• **Work instructions**: Do any lines in the data below contain "Mannheimia"? If so, copy every one of them.

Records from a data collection
____
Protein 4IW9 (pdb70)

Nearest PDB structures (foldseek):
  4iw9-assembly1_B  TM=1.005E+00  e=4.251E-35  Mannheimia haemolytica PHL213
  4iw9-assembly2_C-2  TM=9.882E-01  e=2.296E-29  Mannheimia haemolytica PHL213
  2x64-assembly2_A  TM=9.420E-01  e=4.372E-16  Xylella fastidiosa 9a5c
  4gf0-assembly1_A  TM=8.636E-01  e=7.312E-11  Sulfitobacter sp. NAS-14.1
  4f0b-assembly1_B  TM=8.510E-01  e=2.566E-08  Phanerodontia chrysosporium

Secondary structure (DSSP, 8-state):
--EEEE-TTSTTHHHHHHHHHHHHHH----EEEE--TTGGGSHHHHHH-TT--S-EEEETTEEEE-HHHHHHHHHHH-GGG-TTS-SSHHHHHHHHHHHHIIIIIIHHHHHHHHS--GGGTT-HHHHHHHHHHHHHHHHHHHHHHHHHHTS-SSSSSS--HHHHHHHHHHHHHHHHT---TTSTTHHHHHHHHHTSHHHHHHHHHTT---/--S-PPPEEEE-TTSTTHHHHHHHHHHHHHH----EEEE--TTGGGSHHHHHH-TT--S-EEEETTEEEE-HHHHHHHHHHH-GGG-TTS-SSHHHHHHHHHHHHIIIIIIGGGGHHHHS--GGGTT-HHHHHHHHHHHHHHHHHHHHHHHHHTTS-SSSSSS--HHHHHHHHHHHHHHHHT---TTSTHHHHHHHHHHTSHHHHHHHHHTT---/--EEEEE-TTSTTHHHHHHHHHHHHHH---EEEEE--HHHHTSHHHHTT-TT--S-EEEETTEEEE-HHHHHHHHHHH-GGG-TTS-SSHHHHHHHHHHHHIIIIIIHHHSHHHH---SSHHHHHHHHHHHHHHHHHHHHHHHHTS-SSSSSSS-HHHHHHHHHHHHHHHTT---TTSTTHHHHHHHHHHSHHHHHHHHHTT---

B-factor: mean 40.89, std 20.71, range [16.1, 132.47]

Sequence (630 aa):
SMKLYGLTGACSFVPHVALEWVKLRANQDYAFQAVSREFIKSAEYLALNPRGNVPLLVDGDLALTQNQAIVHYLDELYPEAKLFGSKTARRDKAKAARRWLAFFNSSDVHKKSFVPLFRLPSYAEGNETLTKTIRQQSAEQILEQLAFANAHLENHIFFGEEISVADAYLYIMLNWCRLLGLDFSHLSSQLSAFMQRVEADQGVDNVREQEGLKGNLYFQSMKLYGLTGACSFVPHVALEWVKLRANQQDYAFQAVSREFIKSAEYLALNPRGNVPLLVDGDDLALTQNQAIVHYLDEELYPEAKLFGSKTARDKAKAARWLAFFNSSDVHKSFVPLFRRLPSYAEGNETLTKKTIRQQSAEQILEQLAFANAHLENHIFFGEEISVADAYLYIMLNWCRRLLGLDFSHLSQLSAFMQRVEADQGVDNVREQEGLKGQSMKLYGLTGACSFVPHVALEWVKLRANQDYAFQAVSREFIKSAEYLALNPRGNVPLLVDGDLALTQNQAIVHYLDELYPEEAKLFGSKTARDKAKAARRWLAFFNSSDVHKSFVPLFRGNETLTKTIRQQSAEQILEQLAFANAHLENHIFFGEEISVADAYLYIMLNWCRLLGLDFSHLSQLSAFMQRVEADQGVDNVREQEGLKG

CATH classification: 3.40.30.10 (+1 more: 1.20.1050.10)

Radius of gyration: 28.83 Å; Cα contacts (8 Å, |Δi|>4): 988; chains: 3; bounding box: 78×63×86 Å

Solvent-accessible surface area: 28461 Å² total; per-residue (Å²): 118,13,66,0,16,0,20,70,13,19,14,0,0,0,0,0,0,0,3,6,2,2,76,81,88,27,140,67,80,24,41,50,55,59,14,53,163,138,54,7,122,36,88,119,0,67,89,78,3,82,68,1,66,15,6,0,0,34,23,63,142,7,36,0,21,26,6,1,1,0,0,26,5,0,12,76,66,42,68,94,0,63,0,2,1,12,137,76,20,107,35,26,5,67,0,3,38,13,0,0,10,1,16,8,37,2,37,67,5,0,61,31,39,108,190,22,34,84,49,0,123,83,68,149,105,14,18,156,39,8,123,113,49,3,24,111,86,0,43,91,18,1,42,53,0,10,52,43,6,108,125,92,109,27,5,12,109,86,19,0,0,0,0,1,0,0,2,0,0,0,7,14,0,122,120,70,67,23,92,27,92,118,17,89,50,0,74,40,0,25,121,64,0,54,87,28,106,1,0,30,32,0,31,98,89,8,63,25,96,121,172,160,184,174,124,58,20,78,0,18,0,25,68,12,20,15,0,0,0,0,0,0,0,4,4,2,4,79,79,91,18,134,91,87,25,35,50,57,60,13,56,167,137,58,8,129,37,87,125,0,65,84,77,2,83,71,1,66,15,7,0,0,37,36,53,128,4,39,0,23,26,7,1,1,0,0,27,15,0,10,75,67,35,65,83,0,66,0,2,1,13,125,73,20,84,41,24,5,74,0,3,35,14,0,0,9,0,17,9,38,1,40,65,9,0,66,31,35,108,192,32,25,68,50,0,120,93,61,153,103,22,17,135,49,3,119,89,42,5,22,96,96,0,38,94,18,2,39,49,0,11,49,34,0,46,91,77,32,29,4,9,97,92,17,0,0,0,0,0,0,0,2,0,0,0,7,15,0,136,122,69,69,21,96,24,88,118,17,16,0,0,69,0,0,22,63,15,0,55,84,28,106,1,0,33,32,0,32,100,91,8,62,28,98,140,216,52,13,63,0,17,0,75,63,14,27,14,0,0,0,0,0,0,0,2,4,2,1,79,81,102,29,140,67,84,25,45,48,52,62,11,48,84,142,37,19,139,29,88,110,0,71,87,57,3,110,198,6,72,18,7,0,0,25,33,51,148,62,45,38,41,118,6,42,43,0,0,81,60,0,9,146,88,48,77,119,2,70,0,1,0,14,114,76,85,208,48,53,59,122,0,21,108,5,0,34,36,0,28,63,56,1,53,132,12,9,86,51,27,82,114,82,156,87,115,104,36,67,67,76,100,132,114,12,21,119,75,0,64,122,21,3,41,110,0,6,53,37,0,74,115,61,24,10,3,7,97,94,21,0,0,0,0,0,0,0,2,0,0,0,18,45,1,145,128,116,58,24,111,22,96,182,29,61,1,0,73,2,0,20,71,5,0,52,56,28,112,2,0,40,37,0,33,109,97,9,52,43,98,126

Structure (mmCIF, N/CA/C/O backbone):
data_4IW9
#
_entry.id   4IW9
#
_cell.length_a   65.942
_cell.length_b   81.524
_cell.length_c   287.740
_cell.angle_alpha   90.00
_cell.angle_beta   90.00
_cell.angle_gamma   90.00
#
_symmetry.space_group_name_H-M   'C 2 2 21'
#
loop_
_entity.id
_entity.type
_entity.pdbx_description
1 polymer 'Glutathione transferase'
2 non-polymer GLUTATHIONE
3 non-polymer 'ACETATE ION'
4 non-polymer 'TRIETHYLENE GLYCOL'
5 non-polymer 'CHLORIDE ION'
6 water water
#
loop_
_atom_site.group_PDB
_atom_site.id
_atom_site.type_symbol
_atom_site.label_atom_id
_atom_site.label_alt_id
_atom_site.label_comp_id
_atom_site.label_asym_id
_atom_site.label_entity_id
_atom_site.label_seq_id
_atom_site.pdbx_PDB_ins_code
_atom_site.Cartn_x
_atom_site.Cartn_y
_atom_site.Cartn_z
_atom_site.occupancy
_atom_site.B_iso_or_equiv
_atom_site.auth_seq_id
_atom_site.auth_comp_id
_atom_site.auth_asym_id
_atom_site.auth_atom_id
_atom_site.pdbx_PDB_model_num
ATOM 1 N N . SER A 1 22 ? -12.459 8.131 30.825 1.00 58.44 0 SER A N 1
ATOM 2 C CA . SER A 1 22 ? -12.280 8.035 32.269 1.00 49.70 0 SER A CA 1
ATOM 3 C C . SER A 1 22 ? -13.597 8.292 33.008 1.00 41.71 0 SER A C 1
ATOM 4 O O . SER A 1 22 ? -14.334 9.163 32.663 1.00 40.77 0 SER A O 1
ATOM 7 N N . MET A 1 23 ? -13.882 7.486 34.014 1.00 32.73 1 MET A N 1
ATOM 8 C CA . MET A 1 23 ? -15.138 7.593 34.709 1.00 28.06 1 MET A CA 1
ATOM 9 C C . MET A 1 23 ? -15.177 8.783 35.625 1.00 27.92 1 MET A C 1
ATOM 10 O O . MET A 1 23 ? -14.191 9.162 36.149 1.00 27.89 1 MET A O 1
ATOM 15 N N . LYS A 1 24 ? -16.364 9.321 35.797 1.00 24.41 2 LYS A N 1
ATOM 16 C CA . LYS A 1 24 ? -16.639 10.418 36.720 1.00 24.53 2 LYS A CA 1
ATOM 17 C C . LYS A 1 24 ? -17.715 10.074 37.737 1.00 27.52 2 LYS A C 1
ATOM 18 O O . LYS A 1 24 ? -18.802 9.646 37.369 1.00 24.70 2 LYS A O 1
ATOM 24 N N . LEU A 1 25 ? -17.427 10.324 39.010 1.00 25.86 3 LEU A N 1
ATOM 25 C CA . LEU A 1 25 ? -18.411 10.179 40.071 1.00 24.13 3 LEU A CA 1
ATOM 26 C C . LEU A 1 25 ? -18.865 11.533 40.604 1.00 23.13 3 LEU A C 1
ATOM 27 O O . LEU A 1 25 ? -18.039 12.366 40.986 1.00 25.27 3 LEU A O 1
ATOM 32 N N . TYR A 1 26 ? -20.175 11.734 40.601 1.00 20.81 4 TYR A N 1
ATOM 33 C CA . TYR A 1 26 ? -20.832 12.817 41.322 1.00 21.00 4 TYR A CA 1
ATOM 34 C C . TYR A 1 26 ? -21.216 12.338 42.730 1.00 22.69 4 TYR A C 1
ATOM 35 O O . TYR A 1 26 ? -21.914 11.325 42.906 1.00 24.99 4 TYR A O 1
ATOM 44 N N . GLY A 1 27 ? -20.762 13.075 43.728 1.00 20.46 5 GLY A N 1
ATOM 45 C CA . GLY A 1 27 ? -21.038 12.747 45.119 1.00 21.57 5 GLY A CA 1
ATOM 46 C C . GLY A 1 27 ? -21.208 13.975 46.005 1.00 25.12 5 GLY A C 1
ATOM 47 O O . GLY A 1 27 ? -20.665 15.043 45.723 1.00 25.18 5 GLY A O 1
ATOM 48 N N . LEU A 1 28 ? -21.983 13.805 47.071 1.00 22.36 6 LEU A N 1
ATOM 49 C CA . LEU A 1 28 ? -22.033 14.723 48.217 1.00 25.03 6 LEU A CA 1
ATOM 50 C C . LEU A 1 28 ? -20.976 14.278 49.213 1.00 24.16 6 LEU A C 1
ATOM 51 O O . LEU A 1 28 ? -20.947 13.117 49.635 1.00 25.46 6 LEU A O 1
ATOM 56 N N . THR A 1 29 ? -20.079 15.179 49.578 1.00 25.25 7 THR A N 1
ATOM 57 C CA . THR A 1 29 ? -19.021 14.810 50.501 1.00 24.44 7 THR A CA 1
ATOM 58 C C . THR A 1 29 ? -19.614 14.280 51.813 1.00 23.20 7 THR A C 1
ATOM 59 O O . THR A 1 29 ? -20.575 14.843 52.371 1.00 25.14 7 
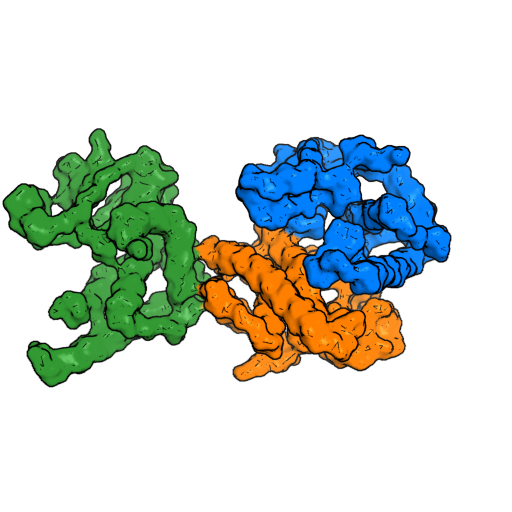THR A O 1
ATOM 63 N N . GLY A 1 30 ? -19.065 13.162 52.259 1.00 22.16 8 GLY A N 1
ATOM 64 C CA . GLY A 1 30 ? -19.482 12.532 53.502 1.00 22.99 8 GLY A CA 1
ATOM 65 C C . GLY A 1 30 ? -20.789 11.773 53.468 1.00 23.55 8 GLY A C 1
ATOM 66 O O . GLY A 1 30 ? -21.199 11.249 54.487 1.00 25.48 8 GLY A O 1
ATOM 67 N N . ALA A 1 31 ? -21.439 11.722 52.310 1.00 22.68 9 ALA A N 1
ATOM 68 C CA . ALA A 1 31 ? -22.737 11.044 52.163 1.00 21.95 9 ALA A CA 1
ATOM 69 C C . ALA A 1 31 ? -22.496 9.624 51.658 1.00 20.31 9 ALA A C 1
ATOM 70 O O . ALA A 1 31 ? -21.355 9.174 51.612 1.00 23.42 9 ALA A O 1
ATOM 72 N N . CYS A 1 32 ? -23.564 8.911 51.316 1.00 22.72 10 CYS A N 1
ATOM 73 C CA . CYS A 1 32 ? -23.454 7.530 50.898 1.00 21.34 10 CYS A CA 1
ATOM 74 C C . CYS A 1 32 ? -22.557 7.328 49.657 1.00 22.46 10 CYS A C 1
ATOM 75 O O . CYS A 1 32 ? -21.922 6.264 49.491 1.00 21.45 10 CYS A O 1
ATOM 78 N N . SER A 1 33 ? -22.458 8.370 48.824 1.00 23.00 11 SER A N 1
ATOM 79 C CA . SER A 1 33 ? -21.583 8.354 47.639 1.00 23.36 11 SER A CA 1
ATOM 80 C C . SER A 1 33 ? -20.059 8.199 47.971 1.00 20.75 11 SER A C 1
ATOM 81 O O . SER A 1 33 ? -19.249 7.886 47.106 1.00 20.92 11 SER A O 1
ATOM 84 N N . PHE A 1 34 ? -19.684 8.390 49.240 1.00 18.25 12 PHE A N 1
ATOM 85 C CA . PHE A 1 34 ? -18.399 7.968 49.768 1.00 16.78 12 PHE A CA 1
ATOM 86 C C . PHE A 1 34 ? -18.022 6.526 49.356 1.00 20.07 12 PHE A C 1
ATOM 87 O O . PHE A 1 34 ? -16.884 6.233 49.052 1.00 20.64 12 PHE A O 1
ATOM 95 N N . VAL A 1 35 ? -18.993 5.627 49.337 1.00 20.32 13 VAL A N 1
ATOM 96 C CA . VAL A 1 35 ? -18.691 4.237 49.124 1.00 19.18 13 VAL A CA 1
ATOM 97 C C . VAL A 1 35 ? -18.207 3.973 47.682 1.00 17.24 13 VAL A C 1
ATOM 98 O O . VAL A 1 35 ? -17.157 3.376 47.513 1.00 19.02 13 VAL A O 1
ATOM 102 N N . PRO A 1 36 ? -18.962 4.424 46.655 1.00 19.39 14 PRO A N 1
ATOM 103 C CA . PRO A 1 36 ? -18.419 4.257 45.299 1.00 20.40 14 PRO A CA 1
ATOM 104 C C . PRO A 1 36 ? -17.145 5.088 45.061 1.00 21.69 14 PRO A C 1
ATOM 105 O O . PRO A 1 36 ? -16.298 4.725 44.242 1.00 20.58 14 PRO A O 1
ATOM 109 N N . HIS A 1 37 ? -16.995 6.165 45.824 1.00 19.55 15 HIS A N 1
ATOM 110 C CA . HIS A 1 37 ? -15.761 6.960 45.746 1.00 19.48 15 HIS A CA 1
ATOM 111 C C . HIS A 1 37 ? -14.578 6.096 46.231 1.00 19.50 15 HIS A C 1
ATOM 112 O O . HIS A 1 37 ? -13.577 5.983 45.542 1.00 20.60 15 HIS A O 1
ATOM 119 N N . VAL A 1 38 ? -14.724 5.433 47.386 1.00 18.83 16 VAL A N 1
ATOM 120 C CA . VAL A 1 38 ? -13.730 4.477 47.835 1.00 17.91 16 VAL A CA 1
ATOM 121 C C . VAL A 1 38 ? -13.479 3.349 46.816 1.00 20.73 16 VAL A C 1
ATOM 122 O O . VAL A 1 38 ? -12.331 2.982 46.581 1.00 20.56 16 VAL A O 1
ATOM 126 N N . ALA A 1 39 ? -14.541 2.792 46.244 1.00 21.69 17 ALA A N 1
ATOM 127 C CA . ALA A 1 39 ? -14.414 1.745 45.228 1.00 21.71 17 ALA A CA 1
ATOM 128 C C . ALA A 1 39 ? -13.535 2.227 44.083 1.00 21.74 17 ALA A C 1
ATOM 129 O O . ALA A 1 39 ? -12.616 1.526 43.668 1.00 22.22 17 ALA A O 1
ATOM 131 N N . LEU A 1 40 ? -13.811 3.433 43.594 1.00 21.24 18 LEU A N 1
ATOM 132 C CA . LEU A 1 40 ? -13.035 4.011 42.482 1.00 22.50 18 LEU A CA 1
ATOM 133 C C . LEU A 1 40 ? -11.557 4.234 42.827 1.00 23.75 18 LEU A C 1
ATOM 134 O O . LEU A 1 40 ? -10.664 4.062 41.984 1.00 23.59 18 LEU A O 1
ATOM 139 N N . GLU A 1 41 ? -11.307 4.620 44.069 1.00 21.54 19 GLU A N 1
ATOM 140 C CA . GLU A 1 41 ? -9.961 4.831 44.525 1.00 22.70 19 GLU A CA 1
ATOM 141 C C . GLU A 1 41 ? -9.225 3.490 44.654 1.00 22.19 19 GLU A C 1
ATOM 142 O O . GLU A 1 41 ? -8.066 3.403 44.343 1.00 25.35 19 GLU A O 1
ATOM 148 N N . TRP A 1 42 ? -9.912 2.438 45.087 1.00 23.79 20 TRP A N 1
ATOM 149 C CA . TRP A 1 42 ? -9.312 1.112 45.128 1.00 21.84 20 TRP A CA 1
ATOM 150 C C . TRP A 1 42 ? -8.972 0.633 43.716 1.00 22.30 20 TRP A C 1
ATOM 151 O O . TRP A 1 42 ? -7.919 0.042 43.519 1.00 25.61 20 TRP A O 1
ATOM 162 N N . VAL A 1 43 ? -9.862 0.891 42.755 1.00 21.09 21 VAL A N 1
ATOM 163 C CA . VAL A 1 43 ? -9.620 0.558 41.351 1.00 23.02 21 VAL A CA 1
ATOM 164 C C . VAL A 1 43 ? -8.397 1.336 40.882 1.00 26.62 21 VAL A C 1
ATOM 165 O O . VAL A 1 43 ? -7.523 0.786 40.205 1.00 27.57 21 VAL A O 1
ATOM 169 N N . LYS A 1 44 ? -8.313 2.607 41.262 1.00 24.31 22 LYS A N 1
ATOM 170 C CA . LYS A 1 44 ? -7.122 3.405 40.931 1.00 25.07 22 LYS A CA 1
ATOM 171 C C . LYS A 1 44 ? -5.821 2.804 41.478 1.00 26.16 22 LYS A C 1
ATOM 172 O O . LYS A 1 44 ? -4.860 2.624 40.734 1.00 29.41 22 LYS A O 1
ATOM 178 N N . LEU A 1 45 ? -5.793 2.497 42.768 1.00 24.90 23 LEU A N 1
ATOM 179 C CA . LEU A 1 45 ? -4.606 1.979 43.429 1.00 26.09 23 LEU A CA 1
ATOM 180 C C . LEU A 1 45 ? -4.242 0.553 43.016 1.00 29.44 23 LEU A C 1
ATOM 181 O O . LEU A 1 45 ? -3.064 0.192 42.970 1.00 32.33 23 LEU A O 1
ATOM 186 N N . ARG A 1 46 ? -5.251 -0.258 42.728 1.00 27.06 24 ARG A N 1
ATOM 187 C CA . ARG A 1 46 ? -5.036 -1.679 42.496 1.00 29.12 24 ARG A CA 1
ATOM 188 C C . ARG A 1 46 ? -5.041 -2.057 41.031 1.00 30.76 24 ARG A C 1
ATOM 189 O O . ARG A 1 46 ? -4.414 -3.046 40.665 1.00 36.02 24 ARG A O 1
ATOM 197 N N . ALA A 1 47 ? -5.734 -1.279 40.197 1.00 31.24 25 ALA A N 1
ATOM 198 C CA . ALA A 1 47 ? -5.816 -1.555 38.759 1.00 36.28 25 ALA A CA 1
ATOM 199 C C . ALA A 1 47 ? -5.261 -0.423 37.898 1.00 34.63 25 ALA A C 1
ATOM 200 O O . ALA A 1 47 ? -5.378 -0.468 36.676 1.00 35.28 25 ALA A O 1
ATOM 202 N N . ASN A 1 48 ? -4.671 0.590 38.525 1.00 37.74 26 ASN A N 1
ATOM 203 C CA . ASN A 1 48 ? -3.999 1.683 37.807 1.00 38.65 26 ASN A CA 1
ATOM 204 C C . ASN A 1 48 ? -4.897 2.490 36.862 1.00 37.51 26 ASN A C 1
ATOM 205 O O . ASN A 1 48 ? -4.436 2.979 35.834 1.00 41.34 26 ASN A O 1
ATOM 210 N N . GLN A 1 49 ? -6.170 2.644 37.224 1.00 33.72 27 GLN A N 1
ATOM 211 C CA . GLN A 1 49 ? -7.123 3.411 36.429 1.00 31.36 27 GLN A CA 1
ATOM 212 C C . GLN A 1 49 ? -7.595 4.660 37.182 1.00 32.96 27 GLN A C 1
ATOM 213 O O . GLN A 1 49 ? -8.314 4.557 38.178 1.00 29.37 27 GLN A O 1
ATOM 219 N N . ASP A 1 50 ? -7.215 5.839 36.699 1.00 33.84 28 ASP A N 1
ATOM 220 C CA . ASP A 1 50 ? -7.608 7.092 37.366 1.00 31.91 28 ASP A CA 1
ATOM 221 C C . ASP A 1 50 ? -9.088 7.382 37.075 1.00 28.96 28 ASP A C 1
ATOM 222 O O . ASP A 1 50 ? -9.699 6.756 36.214 1.00 32.95 28 ASP A O 1
ATOM 227 N N . TYR A 1 51 ? -9.664 8.325 37.808 1.00 27.70 29 TYR A N 1
ATOM 228 C CA . TYR A 1 51 ? -11.062 8.683 37.651 1.00 24.42 29 TYR A CA 1
ATOM 229 C C . TYR A 1 51 ? -11.217 10.134 38.092 1.00 22.87 29 TYR A C 1
ATOM 230 O O . TYR A 1 51 ? -10.294 10.704 38.684 1.00 28.77 29 TYR A O 1
ATOM 239 N N . ALA A 1 52 ? -12.385 10.705 37.835 1.00 23.08 30 ALA A N 1
ATOM 240 C CA . ALA A 1 52 ? -12.726 12.065 38.261 1.00 24.14 30 ALA A CA 1
ATOM 241 C C . ALA A 1 52 ? -13.803 12.042 39.333 1.00 26.37 30 ALA A C 1
ATOM 242 O O . ALA A 1 52 ? -14.784 11.302 39.227 1.00 24.41 30 ALA A O 1
ATOM 244 N N . PHE A 1 53 ? -13.608 12.863 40.358 1.00 23.35 31 PHE A N 1
ATOM 245 C CA . PHE A 1 53 ? -14.600 13.079 41.391 1.00 25.27 31 PHE A CA 1
ATOM 246 C C . PHE A 1 53 ? -15.145 14.493 41.261 1.00 24.97 31 PHE A C 1
ATOM 247 O O . PHE A 1 53 ? -14.367 15.470 41.238 1.00 27.23 31 PHE A O 1
ATOM 255 N N . GLN A 1 54 ? -16.467 14.602 41.157 1.00 22.71 32 GLN A N 1
ATOM 256 C CA . GLN A 1 54 ? -17.148 15.879 41.235 1.00 22.87 32 GLN A CA 1
ATOM 257 C C . GLN A 1 54 ? -18.032 15.977 42.485 1.00 25.11 32 GLN A C 1
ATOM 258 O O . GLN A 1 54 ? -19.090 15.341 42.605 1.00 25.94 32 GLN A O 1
____
• **Expected answer**:
  4iw9-assembly1_B  TM=1.005E+00  e=4.251E-35  Mannheimia haemolytica PHL213
  4iw9-assembly2_C-2  TM=9.882E-01  e=2.296E-29  Mannheimia haemolytica PHL213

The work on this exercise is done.